Additionally, we observed that half of the regions with the lowest population density had the lowest mammogram coverage. This may reflect the lack of providing and maintaining mammographic services in these areas or the difficulty of travelling considerable distances to undergo periodic examinations . Interestingly, the regions with the highest population density did not have the highest coverage rates. While most of the mammographic machines and investments in public health are concentrated in densely populated areas, people living in the suburban periphery of these metropolitan areas are associated with lower socioeconomic status, crowded housing conditions, and unemployment. These factors are predictors of lower mammographic screening coverage rates .

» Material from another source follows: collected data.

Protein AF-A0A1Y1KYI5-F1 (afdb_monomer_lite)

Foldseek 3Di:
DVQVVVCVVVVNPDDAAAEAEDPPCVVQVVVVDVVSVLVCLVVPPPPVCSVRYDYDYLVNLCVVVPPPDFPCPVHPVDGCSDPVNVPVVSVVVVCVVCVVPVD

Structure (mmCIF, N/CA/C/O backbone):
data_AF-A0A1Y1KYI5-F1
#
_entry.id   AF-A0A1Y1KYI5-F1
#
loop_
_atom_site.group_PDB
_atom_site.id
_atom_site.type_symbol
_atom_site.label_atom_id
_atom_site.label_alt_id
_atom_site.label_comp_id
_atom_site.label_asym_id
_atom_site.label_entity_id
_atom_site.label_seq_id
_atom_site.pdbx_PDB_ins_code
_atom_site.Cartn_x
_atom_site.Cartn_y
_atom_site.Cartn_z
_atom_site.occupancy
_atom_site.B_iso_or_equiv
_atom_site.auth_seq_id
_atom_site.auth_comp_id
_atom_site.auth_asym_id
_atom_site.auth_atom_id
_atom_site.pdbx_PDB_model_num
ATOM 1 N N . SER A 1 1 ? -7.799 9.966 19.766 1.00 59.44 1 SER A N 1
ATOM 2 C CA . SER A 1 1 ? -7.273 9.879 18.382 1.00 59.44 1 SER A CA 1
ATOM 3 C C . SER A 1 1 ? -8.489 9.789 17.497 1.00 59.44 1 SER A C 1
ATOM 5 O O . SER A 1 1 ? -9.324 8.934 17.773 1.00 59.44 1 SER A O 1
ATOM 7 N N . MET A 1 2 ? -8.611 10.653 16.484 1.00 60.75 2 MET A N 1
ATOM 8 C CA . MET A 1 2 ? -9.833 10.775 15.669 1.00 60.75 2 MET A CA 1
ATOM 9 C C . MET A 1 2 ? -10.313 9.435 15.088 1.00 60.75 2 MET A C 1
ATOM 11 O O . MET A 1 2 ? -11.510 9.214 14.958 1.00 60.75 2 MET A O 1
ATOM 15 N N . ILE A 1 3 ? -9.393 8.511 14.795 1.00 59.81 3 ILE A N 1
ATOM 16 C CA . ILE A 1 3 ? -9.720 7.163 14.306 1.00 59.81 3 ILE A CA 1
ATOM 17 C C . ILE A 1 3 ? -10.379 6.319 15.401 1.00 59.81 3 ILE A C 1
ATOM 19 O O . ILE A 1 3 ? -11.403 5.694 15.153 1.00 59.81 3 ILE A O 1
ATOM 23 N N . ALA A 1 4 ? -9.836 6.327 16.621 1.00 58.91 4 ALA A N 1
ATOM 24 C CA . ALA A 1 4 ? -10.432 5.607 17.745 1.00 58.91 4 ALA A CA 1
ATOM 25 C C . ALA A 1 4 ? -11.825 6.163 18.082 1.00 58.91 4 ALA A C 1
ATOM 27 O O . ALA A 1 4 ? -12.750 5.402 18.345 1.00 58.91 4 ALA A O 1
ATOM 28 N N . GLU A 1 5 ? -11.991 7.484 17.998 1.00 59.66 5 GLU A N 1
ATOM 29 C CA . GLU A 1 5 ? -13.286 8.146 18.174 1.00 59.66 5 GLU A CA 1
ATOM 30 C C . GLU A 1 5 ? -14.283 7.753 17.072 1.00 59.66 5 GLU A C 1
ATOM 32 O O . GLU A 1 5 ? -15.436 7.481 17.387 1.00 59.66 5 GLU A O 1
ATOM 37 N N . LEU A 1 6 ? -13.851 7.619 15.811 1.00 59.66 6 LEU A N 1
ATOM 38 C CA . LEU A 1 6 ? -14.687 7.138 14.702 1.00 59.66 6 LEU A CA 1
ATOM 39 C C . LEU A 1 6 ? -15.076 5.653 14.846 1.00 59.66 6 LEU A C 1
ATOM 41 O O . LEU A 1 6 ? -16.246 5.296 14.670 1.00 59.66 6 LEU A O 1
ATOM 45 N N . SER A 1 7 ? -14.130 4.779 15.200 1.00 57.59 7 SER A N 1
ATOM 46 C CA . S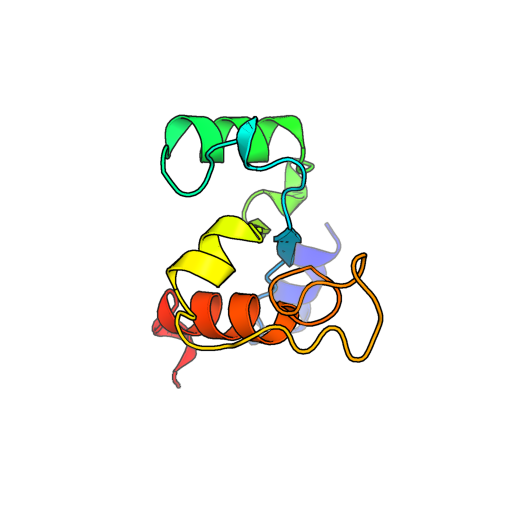ER A 1 7 ? -14.406 3.358 15.462 1.00 57.59 7 SER A CA 1
ATOM 47 C C . SER A 1 7 ? -15.364 3.173 16.644 1.00 57.59 7 SER A C 1
ATOM 49 O O . SER A 1 7 ? -16.268 2.343 16.578 1.00 57.59 7 SER A O 1
ATOM 51 N N . MET A 1 8 ? -15.232 3.983 17.700 1.00 58.41 8 MET A N 1
ATOM 52 C CA . MET A 1 8 ? -16.138 3.953 18.852 1.00 58.41 8 MET A CA 1
ATOM 53 C C . MET A 1 8 ? -17.513 4.559 18.540 1.00 58.41 8 MET A C 1
ATOM 55 O O . MET A 1 8 ? -18.531 3.967 18.891 1.00 58.41 8 MET A O 1
ATOM 59 N N . ALA A 1 9 ? -17.567 5.705 17.854 1.00 59.06 9 ALA A N 1
ATOM 60 C CA . ALA A 1 9 ? -18.816 6.392 17.518 1.00 59.06 9 ALA A CA 1
ATOM 61 C C . ALA A 1 9 ? -19.679 5.602 16.524 1.00 59.06 9 ALA A C 1
ATOM 63 O O . ALA A 1 9 ? -20.904 5.680 16.568 1.00 59.06 9 ALA A O 1
ATOM 64 N N . SER A 1 10 ? -19.057 4.805 15.652 1.00 60.72 10 SER A N 1
ATOM 65 C CA . SER A 1 10 ? -19.776 3.900 14.749 1.00 60.72 10 SER A CA 1
ATOM 66 C C . SER A 1 10 ? -20.268 2.611 15.421 1.00 60.72 10 SER A C 1
ATOM 68 O O . SER A 1 10 ? -20.989 1.839 14.788 1.00 60.72 10 SER A O 1
ATOM 70 N N . GLY A 1 11 ? -19.902 2.357 16.684 1.00 63.31 11 GLY A N 1
ATOM 71 C CA . GLY A 1 11 ? -20.197 1.103 17.378 1.00 63.31 11 GLY A CA 1
ATOM 72 C C . GLY A 1 11 ? -19.441 -0.100 16.804 1.00 63.31 11 GLY A C 1
ATOM 73 O O . GLY A 1 11 ? -19.980 -1.201 16.812 1.00 63.31 11 GLY A O 1
ATOM 74 N N . GLY A 1 12 ? -18.238 0.112 16.253 1.00 65.75 12 GLY A N 1
ATOM 75 C CA . GLY A 1 12 ? -17.418 -0.945 15.649 1.00 65.75 12 GLY A CA 1
ATOM 76 C C . GLY A 1 12 ? -17.888 -1.425 14.272 1.00 65.75 12 GLY A C 1
ATOM 77 O O . GLY A 1 12 ? -17.431 -2.458 13.805 1.00 65.75 12 GLY A O 1
ATOM 78 N N . ARG A 1 13 ? -18.799 -0.700 13.610 1.00 72.31 13 ARG A N 1
ATOM 79 C CA . ARG A 1 13 ? -19.385 -1.126 12.324 1.00 72.31 13 ARG A CA 1
ATOM 80 C C . ARG A 1 13 ? -18.467 -0.954 11.117 1.00 72.31 13 ARG A C 1
ATOM 82 O O . ARG A 1 13 ? -18.762 -1.503 10.064 1.00 72.31 13 ARG A O 1
ATOM 89 N N . TYR A 1 14 ? -17.406 -0.163 11.245 1.00 76.19 14 TYR A N 1
ATOM 90 C CA . TYR A 1 14 ? -16.504 0.134 10.139 1.00 76.19 14 TYR A CA 1
ATOM 91 C C . TYR A 1 14 ? -15.049 0.014 10.584 1.00 76.19 14 TYR A C 1
ATOM 93 O O . TYR A 1 14 ? -14.656 0.567 11.616 1.00 76.19 14 TYR A O 1
ATOM 101 N N . HIS A 1 15 ? -14.249 -0.673 9.770 1.00 85.25 15 HIS A N 1
ATOM 102 C CA . HIS A 1 15 ? -12.793 -0.664 9.859 1.00 85.25 15 HIS A CA 1
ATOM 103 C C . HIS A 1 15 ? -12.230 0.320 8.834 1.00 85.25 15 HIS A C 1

Our study had some limitations. Because the data were obtained from online databases and secondary information, the analysis was restricted to the available information, some of which may have been underreported, such as data from the cancer database registry. A large proportion of the cases registered in the INCA databases do not contain information about the disease stage and had to be excluded to determine the EBC ratio. Additionally, as with any ecological study, our data are based on population aggregates and may not be generalizable to an individual level. However, the current study is a comprehensive analysis that gathered massive amounts of data from the Brazilian population, and we believe that our results, which will become publicly available, are an important source of information that can be accessed by public authorities to influence decision-making policies for breast cancer screening.

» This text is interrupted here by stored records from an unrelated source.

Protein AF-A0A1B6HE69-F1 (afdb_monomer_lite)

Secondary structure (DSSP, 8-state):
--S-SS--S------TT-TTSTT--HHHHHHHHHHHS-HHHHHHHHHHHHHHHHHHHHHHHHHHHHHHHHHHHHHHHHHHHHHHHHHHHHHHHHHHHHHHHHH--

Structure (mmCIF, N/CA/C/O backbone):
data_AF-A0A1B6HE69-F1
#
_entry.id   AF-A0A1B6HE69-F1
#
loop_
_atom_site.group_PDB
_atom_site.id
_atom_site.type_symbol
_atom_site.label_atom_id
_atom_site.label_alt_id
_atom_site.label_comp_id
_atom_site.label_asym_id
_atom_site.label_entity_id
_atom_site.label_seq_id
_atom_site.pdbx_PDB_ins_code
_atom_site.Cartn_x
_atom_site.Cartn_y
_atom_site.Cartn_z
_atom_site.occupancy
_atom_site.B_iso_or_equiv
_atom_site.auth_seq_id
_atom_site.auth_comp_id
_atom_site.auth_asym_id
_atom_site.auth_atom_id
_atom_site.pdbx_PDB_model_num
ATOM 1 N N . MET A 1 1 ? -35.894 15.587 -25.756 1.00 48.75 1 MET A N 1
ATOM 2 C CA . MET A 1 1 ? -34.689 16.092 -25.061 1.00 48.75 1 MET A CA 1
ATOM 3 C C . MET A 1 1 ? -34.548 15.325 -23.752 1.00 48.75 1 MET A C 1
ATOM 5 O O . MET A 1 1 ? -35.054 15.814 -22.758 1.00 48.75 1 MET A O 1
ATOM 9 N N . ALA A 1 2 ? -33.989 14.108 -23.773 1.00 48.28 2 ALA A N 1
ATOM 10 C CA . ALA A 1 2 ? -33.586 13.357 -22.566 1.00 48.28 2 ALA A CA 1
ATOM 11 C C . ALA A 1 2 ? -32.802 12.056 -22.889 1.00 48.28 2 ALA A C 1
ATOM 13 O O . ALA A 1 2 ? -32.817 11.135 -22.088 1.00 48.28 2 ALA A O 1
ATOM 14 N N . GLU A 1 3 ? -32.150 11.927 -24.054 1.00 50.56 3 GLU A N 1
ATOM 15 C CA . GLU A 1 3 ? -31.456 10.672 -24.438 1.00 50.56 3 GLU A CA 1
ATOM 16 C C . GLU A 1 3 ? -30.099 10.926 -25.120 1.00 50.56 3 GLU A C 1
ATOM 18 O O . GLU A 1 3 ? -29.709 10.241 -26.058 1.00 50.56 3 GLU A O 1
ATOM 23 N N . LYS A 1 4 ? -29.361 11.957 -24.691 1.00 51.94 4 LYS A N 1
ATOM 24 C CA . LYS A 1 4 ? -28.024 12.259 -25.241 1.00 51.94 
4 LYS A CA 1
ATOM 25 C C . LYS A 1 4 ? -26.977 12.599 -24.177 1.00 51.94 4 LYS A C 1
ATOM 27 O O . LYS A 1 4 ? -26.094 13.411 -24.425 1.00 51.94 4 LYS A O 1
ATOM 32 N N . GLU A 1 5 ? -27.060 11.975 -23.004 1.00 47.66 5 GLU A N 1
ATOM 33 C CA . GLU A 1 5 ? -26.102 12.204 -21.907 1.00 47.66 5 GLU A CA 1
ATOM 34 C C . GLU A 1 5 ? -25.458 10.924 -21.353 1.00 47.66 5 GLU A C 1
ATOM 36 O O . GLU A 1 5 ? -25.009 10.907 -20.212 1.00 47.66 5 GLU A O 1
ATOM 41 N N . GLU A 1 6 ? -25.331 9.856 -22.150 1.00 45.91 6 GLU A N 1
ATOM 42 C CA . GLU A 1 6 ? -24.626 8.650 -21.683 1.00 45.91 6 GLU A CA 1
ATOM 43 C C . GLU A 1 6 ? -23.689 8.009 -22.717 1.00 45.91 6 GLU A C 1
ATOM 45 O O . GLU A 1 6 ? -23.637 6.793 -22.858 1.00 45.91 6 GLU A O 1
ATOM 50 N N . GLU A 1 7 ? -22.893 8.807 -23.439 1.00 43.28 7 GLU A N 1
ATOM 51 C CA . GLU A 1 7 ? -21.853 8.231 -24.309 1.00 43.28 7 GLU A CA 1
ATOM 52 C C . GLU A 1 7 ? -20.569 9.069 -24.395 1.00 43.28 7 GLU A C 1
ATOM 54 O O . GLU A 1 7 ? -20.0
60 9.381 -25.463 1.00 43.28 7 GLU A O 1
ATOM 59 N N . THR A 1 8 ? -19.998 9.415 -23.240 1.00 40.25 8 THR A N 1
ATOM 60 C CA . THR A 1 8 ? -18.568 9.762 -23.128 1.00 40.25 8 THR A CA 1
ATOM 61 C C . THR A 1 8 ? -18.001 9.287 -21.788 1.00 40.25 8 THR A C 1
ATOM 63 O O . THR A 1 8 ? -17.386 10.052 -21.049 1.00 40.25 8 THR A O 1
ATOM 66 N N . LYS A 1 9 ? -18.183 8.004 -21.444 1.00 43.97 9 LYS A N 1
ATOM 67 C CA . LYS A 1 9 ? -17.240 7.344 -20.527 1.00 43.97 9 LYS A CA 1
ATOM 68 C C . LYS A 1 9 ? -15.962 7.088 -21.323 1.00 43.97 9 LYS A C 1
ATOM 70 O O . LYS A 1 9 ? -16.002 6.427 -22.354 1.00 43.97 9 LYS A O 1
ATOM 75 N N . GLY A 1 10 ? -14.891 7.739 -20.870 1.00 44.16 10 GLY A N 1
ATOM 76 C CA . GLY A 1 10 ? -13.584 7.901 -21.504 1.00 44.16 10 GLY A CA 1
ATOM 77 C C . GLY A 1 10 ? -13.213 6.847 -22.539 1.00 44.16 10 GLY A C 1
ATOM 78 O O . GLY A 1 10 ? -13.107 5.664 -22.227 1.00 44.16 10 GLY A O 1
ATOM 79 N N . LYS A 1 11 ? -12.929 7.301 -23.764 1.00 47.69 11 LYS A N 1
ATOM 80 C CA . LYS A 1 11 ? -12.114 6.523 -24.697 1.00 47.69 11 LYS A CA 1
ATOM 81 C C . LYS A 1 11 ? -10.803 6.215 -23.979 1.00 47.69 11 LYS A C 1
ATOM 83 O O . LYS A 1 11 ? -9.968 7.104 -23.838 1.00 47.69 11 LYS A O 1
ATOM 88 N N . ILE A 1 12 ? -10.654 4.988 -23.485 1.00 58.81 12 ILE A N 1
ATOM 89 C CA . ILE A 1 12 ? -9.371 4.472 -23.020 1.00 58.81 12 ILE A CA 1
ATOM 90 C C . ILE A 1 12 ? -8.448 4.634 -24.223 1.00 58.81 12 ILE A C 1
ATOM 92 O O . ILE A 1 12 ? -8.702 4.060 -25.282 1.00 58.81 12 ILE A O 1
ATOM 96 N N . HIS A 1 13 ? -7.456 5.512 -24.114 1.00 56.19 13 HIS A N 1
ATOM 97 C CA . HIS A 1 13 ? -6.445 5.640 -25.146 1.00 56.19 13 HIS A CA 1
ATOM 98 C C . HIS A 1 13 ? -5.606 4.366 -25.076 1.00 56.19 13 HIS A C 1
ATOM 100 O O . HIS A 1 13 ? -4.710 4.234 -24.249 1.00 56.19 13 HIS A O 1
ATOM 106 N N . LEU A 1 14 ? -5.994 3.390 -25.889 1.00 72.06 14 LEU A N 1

As mammographic screening has been described as an effective method for EBC detection and mortality reduction, the present study demonstrated that the coverage of mammographic screening for women under the SUS is far below the WHO recommendations. Additionally, a significant number of mammograms were performed outside the age group recommended by the Ministry of Health, with resources that could have been reallocated to screen the target population. This scenario is an integral part of problematic screening programs in developing countries and contributes to low rates of EBC diagnosis. As a continental country with heterogeneous socioeconomic indicators, we observed an important variation in the number of mammograms performed by age groups in Brazil when separated by states and municipalities. Even adjusting the coverage by the privately insured women, municipalities with higher GDP per capita were associated with higher mammogram coverage. This study provides evidence for decision makers in public health to monitor and act to improve inequalities in the different regions in Brazil.